## Convolution

#### degree_matrix

spektral.utils.degree_matrix(A)


Computes the degree matrix of the given adjacency matrix.

Arguments

• A: rank 2 array or sparse matrix.

Return
If A is a dense array, a dense array; if A is sparse, a sparse matrix in DIA format.

#### degree_power

spektral.utils.degree_power(A, k)


Computes $\D^{k}$ from the given adjacency matrix. Useful for computing normalised Laplacian.

Arguments

• A: rank 2 array or sparse matrix.

• k: exponent to which elevate the degree matrix.

Return
If A is a dense array, a dense array; if A is sparse, a sparse matrix in DIA format.

spektral.utils.normalized_adjacency(A, symmetric=True)


Normalizes the given adjacency matrix using the degree matrix as either $\D^{-1}\A$ or $\D^{-1/2}\A\D^{-1/2}$ (symmetric normalization).

Arguments

• A: rank 2 array or sparse matrix;

• symmetric: boolean, compute symmetric normalization;

Return

#### laplacian

spektral.utils.laplacian(A)


Computes the Laplacian of the given adjacency matrix as $\D - \A$.

Arguments

• A: rank 2 array or sparse matrix;

Return
The Laplacian.

#### normalized_laplacian

spektral.utils.normalized_laplacian(A, symmetric=True)


Computes a normalized Laplacian of the given adjacency matrix as $\I - \D^{-1}\A$ or $\I - \D^{-1/2}\A\D^{-1/2}$ (symmetric normalization).

Arguments

• A: rank 2 array or sparse matrix;

• symmetric: boolean, compute symmetric normalization;

Return
The normalized Laplacian.

#### rescale_laplacian

spektral.utils.rescale_laplacian(L, lmax=None)


Rescales the Laplacian eigenvalues in [-1,1], using lmax as largest eigenvalue.

Arguments

• L: rank 2 array or sparse matrix;

• lmax: if None, compute largest eigenvalue with scipy.linalg.eisgh. If the eigendecomposition fails, lmax is set to 2 automatically. If scalar, use this value as largest eignevalue when rescaling.

Return

#### localpooling_filter

spektral.utils.localpooling_filter(A, symmetric=True)


Computes the graph filter described in Kipf & Welling (2017).

Arguments

• A: array or sparse matrix with rank 2 or 3;

• symmetric: boolean, whether to normalize the matrix as $\D^{-\frac{1}{2}}\A\D^{-\frac{1}{2}}$ or as $\D^{-1}\A$;

Return
Array or sparse matrix with rank 2 or 3, same as A;

#### chebyshev_polynomial

spektral.utils.chebyshev_polynomial(X, k)

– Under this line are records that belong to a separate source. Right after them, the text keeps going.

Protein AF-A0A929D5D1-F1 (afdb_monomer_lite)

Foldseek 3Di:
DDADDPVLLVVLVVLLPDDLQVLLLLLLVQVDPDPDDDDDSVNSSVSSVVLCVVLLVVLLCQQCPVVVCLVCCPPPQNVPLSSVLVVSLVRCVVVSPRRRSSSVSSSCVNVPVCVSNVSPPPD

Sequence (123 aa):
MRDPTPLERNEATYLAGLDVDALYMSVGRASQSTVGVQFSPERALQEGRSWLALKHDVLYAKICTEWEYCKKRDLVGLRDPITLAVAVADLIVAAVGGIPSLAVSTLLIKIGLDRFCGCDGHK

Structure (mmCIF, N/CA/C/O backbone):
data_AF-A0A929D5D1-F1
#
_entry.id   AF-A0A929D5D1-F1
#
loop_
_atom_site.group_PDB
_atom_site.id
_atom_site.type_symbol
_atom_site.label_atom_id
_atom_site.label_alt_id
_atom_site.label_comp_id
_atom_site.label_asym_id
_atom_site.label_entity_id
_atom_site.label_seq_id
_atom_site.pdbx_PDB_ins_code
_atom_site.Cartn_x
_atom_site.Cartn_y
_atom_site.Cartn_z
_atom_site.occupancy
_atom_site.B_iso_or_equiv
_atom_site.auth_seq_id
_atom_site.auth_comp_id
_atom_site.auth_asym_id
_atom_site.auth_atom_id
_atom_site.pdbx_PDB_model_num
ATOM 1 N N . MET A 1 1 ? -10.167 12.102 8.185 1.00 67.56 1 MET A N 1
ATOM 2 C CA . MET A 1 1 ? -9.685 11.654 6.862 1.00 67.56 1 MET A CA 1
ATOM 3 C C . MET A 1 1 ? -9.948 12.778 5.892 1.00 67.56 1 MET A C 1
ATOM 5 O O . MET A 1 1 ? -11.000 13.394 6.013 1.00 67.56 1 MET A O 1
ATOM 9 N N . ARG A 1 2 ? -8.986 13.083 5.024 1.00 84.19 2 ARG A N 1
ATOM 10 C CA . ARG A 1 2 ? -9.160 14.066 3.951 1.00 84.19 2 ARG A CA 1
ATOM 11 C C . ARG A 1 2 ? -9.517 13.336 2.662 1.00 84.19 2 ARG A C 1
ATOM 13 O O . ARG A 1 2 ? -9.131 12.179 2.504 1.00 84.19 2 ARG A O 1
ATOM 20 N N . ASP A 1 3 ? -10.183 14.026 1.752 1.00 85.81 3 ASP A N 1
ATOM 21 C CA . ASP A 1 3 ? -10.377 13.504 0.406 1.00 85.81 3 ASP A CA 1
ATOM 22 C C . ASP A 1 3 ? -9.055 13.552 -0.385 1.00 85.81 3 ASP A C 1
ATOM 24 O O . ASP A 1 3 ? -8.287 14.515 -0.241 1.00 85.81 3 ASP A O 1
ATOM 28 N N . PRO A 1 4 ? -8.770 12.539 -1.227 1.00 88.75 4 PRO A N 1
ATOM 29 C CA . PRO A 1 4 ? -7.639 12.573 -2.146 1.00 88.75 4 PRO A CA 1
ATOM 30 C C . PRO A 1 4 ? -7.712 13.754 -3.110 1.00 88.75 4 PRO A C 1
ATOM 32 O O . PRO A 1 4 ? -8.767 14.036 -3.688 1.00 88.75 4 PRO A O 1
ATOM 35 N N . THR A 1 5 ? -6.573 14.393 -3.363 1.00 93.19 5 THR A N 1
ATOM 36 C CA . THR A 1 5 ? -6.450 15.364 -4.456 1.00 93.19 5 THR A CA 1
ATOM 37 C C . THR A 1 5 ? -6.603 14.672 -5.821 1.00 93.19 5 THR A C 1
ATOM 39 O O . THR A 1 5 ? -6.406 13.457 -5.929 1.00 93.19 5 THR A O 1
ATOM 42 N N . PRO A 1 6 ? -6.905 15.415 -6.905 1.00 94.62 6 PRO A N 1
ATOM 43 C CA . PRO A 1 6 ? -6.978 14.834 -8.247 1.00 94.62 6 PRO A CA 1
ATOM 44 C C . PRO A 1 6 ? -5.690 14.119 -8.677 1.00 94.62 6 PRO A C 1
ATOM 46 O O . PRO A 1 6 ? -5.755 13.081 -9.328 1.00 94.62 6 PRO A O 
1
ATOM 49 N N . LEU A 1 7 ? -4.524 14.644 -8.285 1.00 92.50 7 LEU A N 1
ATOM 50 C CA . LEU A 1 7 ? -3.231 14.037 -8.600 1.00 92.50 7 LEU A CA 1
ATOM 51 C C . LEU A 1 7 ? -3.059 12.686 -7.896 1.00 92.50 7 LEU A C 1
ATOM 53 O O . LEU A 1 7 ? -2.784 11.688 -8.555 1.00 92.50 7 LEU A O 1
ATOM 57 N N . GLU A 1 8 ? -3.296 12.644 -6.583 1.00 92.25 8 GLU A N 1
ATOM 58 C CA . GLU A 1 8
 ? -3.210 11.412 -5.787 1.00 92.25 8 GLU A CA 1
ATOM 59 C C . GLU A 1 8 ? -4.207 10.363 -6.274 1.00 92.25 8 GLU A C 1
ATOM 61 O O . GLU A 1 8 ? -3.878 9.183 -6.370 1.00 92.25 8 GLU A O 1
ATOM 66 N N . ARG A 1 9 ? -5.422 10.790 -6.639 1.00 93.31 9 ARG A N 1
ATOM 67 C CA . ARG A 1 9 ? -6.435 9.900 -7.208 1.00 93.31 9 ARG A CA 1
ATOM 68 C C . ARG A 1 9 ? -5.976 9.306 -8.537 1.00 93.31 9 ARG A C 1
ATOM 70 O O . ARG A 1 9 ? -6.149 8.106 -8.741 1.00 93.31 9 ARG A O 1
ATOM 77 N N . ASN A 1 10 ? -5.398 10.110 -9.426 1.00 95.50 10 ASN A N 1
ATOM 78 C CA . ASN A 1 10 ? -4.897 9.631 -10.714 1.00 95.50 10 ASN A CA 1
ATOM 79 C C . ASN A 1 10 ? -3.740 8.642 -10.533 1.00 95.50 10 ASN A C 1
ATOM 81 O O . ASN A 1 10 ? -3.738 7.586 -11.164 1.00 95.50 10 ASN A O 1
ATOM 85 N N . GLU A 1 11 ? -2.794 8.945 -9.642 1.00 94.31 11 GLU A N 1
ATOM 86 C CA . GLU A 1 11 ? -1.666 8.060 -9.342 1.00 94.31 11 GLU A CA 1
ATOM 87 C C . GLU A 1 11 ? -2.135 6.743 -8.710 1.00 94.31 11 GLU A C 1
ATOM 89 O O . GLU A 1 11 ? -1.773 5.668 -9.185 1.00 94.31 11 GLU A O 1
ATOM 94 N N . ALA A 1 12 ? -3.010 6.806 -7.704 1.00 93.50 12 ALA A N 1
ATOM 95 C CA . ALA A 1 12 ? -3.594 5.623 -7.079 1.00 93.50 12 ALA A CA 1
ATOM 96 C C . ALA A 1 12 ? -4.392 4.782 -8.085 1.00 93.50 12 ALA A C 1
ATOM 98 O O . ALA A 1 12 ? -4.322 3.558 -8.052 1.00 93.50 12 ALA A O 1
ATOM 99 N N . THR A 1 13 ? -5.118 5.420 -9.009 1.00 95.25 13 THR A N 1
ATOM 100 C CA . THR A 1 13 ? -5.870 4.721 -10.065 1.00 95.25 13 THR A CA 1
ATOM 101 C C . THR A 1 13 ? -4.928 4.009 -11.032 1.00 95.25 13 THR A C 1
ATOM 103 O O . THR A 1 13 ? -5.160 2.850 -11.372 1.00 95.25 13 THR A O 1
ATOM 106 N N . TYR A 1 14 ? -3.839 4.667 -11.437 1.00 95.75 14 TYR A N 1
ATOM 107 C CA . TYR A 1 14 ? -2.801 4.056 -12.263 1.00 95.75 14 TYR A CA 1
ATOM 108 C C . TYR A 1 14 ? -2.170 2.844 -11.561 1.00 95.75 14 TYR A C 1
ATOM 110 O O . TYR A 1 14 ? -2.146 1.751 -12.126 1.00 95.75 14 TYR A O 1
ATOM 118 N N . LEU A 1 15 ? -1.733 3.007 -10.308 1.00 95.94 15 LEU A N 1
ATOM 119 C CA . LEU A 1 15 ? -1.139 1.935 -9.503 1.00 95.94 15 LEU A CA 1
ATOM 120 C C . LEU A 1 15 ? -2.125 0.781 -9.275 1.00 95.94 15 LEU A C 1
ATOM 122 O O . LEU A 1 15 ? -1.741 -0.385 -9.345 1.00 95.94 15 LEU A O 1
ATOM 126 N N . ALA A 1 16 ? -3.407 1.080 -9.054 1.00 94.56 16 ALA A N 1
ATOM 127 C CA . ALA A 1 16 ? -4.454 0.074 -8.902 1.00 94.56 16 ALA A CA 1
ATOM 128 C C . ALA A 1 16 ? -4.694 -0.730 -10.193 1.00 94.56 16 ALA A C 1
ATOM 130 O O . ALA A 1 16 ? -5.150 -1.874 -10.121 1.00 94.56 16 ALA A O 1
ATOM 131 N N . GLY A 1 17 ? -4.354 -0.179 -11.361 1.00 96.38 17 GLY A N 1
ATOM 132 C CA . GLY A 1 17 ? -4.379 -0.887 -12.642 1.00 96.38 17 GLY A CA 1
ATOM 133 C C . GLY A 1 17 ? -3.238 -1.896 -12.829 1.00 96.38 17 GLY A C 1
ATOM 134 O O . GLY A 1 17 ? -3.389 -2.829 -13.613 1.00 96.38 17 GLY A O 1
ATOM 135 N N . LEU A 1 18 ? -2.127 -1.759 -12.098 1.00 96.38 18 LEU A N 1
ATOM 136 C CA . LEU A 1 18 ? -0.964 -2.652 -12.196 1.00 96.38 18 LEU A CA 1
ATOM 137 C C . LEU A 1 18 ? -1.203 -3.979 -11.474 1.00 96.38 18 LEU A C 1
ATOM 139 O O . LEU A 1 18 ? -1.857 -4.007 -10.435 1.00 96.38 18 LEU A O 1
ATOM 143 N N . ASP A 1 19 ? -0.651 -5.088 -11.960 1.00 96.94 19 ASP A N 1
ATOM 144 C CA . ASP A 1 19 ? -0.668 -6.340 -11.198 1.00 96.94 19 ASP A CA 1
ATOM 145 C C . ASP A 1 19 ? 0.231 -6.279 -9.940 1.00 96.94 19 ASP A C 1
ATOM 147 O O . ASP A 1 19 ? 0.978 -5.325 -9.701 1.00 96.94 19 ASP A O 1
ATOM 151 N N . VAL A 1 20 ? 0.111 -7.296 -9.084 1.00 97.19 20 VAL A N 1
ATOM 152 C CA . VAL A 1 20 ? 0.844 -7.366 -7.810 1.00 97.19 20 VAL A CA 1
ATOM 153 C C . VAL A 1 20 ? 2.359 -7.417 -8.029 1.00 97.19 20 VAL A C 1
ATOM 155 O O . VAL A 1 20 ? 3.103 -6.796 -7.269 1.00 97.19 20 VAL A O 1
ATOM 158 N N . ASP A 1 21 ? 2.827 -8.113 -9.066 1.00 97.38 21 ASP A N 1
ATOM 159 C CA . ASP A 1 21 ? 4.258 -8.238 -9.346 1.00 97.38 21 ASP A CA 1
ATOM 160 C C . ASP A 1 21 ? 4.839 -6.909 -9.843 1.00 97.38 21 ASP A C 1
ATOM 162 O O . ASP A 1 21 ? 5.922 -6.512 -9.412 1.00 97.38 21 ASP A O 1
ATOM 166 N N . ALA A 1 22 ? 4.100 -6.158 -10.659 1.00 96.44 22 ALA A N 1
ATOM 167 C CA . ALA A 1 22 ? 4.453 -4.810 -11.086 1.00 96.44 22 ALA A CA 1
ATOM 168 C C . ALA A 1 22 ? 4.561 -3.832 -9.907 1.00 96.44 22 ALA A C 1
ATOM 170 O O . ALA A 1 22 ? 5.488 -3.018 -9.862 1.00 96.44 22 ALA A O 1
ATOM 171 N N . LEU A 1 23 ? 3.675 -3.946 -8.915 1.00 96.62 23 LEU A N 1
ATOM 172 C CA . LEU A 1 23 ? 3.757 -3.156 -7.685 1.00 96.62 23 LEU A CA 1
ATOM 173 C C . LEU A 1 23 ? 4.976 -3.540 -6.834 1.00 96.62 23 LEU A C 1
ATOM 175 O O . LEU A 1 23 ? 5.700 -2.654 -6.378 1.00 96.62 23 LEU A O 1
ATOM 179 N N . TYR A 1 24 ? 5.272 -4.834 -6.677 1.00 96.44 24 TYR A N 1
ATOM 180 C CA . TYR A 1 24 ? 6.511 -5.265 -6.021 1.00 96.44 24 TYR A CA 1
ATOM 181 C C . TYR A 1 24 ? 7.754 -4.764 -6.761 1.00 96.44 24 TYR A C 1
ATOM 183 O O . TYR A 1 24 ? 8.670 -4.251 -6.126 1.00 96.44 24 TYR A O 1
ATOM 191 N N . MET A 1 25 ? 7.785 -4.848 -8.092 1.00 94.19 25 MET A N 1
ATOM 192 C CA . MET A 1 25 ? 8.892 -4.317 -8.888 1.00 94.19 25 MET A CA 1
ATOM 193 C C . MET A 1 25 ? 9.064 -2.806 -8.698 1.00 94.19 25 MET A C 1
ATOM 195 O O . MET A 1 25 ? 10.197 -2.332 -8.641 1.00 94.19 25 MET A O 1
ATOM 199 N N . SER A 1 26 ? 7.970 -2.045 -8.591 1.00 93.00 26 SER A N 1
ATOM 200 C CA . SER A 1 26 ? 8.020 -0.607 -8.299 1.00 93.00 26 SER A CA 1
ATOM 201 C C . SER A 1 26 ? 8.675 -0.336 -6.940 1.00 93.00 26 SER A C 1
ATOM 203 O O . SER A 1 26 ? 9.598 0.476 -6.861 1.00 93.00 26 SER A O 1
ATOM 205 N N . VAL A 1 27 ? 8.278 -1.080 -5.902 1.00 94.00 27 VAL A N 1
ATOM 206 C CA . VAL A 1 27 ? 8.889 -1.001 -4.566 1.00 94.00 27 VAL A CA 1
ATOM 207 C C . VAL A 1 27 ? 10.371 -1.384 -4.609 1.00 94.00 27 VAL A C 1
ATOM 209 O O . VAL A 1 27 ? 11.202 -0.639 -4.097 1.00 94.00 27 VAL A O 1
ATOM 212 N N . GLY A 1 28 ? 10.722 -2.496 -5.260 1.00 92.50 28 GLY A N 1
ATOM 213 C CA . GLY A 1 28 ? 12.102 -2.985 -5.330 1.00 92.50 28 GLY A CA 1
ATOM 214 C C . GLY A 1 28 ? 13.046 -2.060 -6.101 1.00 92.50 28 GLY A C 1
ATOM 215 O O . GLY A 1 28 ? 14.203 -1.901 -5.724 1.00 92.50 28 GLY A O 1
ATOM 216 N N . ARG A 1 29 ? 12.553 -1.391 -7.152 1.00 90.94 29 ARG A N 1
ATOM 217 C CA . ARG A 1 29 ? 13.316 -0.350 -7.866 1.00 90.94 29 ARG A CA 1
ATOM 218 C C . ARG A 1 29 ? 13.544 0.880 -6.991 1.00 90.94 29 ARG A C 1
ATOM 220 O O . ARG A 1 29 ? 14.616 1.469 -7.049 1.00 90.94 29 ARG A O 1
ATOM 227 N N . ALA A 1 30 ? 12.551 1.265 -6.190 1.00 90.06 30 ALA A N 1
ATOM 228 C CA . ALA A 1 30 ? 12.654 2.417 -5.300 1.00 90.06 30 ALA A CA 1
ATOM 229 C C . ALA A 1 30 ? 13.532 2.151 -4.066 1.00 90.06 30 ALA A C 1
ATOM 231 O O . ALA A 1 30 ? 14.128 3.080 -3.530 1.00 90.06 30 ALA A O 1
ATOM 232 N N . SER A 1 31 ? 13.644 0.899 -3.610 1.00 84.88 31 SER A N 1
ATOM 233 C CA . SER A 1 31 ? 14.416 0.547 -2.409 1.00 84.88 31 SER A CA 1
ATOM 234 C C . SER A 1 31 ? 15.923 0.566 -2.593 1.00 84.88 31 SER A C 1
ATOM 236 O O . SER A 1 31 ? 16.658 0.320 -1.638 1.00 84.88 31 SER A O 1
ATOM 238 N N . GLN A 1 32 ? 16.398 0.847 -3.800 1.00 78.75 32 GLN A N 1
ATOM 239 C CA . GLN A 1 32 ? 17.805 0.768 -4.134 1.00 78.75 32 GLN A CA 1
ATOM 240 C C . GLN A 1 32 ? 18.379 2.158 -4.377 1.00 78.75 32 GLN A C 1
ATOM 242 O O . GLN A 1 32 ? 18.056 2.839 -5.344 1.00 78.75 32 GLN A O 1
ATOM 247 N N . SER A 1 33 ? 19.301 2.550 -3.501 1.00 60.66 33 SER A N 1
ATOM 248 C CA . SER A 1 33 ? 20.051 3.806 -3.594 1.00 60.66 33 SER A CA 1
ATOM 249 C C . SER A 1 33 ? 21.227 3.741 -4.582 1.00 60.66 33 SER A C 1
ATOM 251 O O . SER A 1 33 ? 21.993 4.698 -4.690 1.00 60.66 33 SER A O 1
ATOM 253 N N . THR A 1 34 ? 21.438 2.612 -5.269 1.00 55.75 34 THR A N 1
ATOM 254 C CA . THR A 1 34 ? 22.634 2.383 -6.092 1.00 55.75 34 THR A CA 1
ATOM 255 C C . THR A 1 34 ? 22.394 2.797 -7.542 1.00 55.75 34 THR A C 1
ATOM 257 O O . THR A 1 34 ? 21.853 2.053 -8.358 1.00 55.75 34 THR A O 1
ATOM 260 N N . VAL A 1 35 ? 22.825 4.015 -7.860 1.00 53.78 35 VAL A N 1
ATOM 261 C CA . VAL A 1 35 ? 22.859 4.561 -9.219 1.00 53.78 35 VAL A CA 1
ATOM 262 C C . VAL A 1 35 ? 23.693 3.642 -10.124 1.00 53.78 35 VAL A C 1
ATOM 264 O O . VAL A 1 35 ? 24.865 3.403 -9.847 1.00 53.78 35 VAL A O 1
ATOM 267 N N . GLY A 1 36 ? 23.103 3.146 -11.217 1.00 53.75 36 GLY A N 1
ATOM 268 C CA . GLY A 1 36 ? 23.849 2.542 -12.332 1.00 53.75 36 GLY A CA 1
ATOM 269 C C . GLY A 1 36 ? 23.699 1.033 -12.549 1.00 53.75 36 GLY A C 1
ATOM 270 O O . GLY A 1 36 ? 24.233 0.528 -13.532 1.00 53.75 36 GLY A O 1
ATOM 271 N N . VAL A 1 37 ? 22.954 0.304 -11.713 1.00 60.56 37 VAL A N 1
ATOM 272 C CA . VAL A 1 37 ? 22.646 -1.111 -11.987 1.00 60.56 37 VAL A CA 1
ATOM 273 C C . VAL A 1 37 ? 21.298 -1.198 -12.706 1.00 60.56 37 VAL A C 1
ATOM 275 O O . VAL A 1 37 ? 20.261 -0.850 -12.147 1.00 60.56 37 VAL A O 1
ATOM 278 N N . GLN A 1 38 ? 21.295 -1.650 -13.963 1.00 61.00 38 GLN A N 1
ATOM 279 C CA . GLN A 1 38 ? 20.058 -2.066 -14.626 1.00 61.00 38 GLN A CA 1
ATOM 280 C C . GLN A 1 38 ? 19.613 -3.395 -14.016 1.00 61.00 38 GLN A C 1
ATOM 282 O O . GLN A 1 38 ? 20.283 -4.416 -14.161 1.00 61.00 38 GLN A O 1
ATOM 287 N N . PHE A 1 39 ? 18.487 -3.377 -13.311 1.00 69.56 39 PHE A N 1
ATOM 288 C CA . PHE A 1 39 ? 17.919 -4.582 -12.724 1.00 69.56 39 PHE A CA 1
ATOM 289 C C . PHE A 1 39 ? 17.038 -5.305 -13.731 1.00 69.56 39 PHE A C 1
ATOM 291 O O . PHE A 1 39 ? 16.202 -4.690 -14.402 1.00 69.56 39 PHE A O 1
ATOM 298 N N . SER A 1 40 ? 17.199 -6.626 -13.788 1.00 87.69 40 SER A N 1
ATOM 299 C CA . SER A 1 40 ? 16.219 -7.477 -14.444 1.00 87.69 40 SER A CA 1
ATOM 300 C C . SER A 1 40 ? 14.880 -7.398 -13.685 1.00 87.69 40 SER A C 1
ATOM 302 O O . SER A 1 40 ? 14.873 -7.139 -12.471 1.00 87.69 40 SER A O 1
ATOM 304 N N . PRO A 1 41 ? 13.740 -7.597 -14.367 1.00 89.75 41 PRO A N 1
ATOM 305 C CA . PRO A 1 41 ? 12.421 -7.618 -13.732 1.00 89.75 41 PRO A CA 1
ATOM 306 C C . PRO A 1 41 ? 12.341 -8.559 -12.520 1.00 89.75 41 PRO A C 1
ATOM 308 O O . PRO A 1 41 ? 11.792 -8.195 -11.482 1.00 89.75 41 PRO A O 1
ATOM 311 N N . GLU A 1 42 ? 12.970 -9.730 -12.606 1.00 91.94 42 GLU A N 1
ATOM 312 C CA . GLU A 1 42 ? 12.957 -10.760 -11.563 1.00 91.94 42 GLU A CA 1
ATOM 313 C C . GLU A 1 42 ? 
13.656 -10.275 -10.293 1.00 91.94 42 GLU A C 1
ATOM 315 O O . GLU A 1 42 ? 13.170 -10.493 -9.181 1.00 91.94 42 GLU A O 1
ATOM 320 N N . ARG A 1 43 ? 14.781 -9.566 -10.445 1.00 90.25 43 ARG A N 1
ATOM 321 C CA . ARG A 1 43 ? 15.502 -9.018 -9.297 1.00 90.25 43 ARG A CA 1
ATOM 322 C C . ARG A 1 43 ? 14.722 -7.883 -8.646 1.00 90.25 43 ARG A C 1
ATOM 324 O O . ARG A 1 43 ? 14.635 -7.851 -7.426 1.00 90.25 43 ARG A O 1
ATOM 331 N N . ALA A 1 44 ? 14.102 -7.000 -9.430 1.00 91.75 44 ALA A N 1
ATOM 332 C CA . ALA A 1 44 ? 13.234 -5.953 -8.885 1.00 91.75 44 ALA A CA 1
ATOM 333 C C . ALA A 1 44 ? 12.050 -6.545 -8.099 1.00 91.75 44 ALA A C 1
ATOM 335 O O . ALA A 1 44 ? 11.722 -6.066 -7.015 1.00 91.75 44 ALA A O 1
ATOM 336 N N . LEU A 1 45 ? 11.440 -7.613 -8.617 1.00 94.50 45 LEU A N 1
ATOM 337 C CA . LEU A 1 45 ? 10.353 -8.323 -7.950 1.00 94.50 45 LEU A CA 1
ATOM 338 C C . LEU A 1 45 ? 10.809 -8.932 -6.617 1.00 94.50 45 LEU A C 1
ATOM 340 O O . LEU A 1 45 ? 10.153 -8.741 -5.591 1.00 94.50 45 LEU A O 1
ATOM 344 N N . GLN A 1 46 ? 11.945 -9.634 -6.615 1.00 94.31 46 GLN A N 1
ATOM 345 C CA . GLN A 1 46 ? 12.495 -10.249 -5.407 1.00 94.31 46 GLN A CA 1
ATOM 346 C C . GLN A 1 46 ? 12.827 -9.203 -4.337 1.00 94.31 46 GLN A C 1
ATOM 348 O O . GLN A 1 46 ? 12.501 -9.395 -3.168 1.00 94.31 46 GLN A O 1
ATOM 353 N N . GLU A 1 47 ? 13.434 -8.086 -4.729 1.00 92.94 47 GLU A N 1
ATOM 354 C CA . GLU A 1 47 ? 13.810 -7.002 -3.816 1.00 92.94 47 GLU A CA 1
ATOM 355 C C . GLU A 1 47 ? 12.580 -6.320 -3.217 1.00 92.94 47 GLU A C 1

Calculates Chebyshev polynomials of X, up to order k.

Arguments

• X: rank 2 array or sparse matrix;

• k: the order up to which compute the polynomials,

Return
A list of k + 1 arrays or sparse matrices with one element for each degree of the polynomial.

#### chebyshev_filter

spektral.utils.chebyshev_filter(A, k, symmetric=True)


Computes the Chebyshev filter from the given adjacency matrix, as described in Defferrard et at. (2016).

Arguments

• A: rank 2 array or sparse matrix;

• k: integer, the order of the Chebyshev polynomial;

• symmetric: boolean, whether to normalize the adjacency matrix as $\D^{-\frac{1}{2}}\A\D^{-\frac{1}{2}}$ or as $\D^{-1}\A$;

Return
A list of k + 1 arrays or sparse matrices with one element for each degree of the polynomial.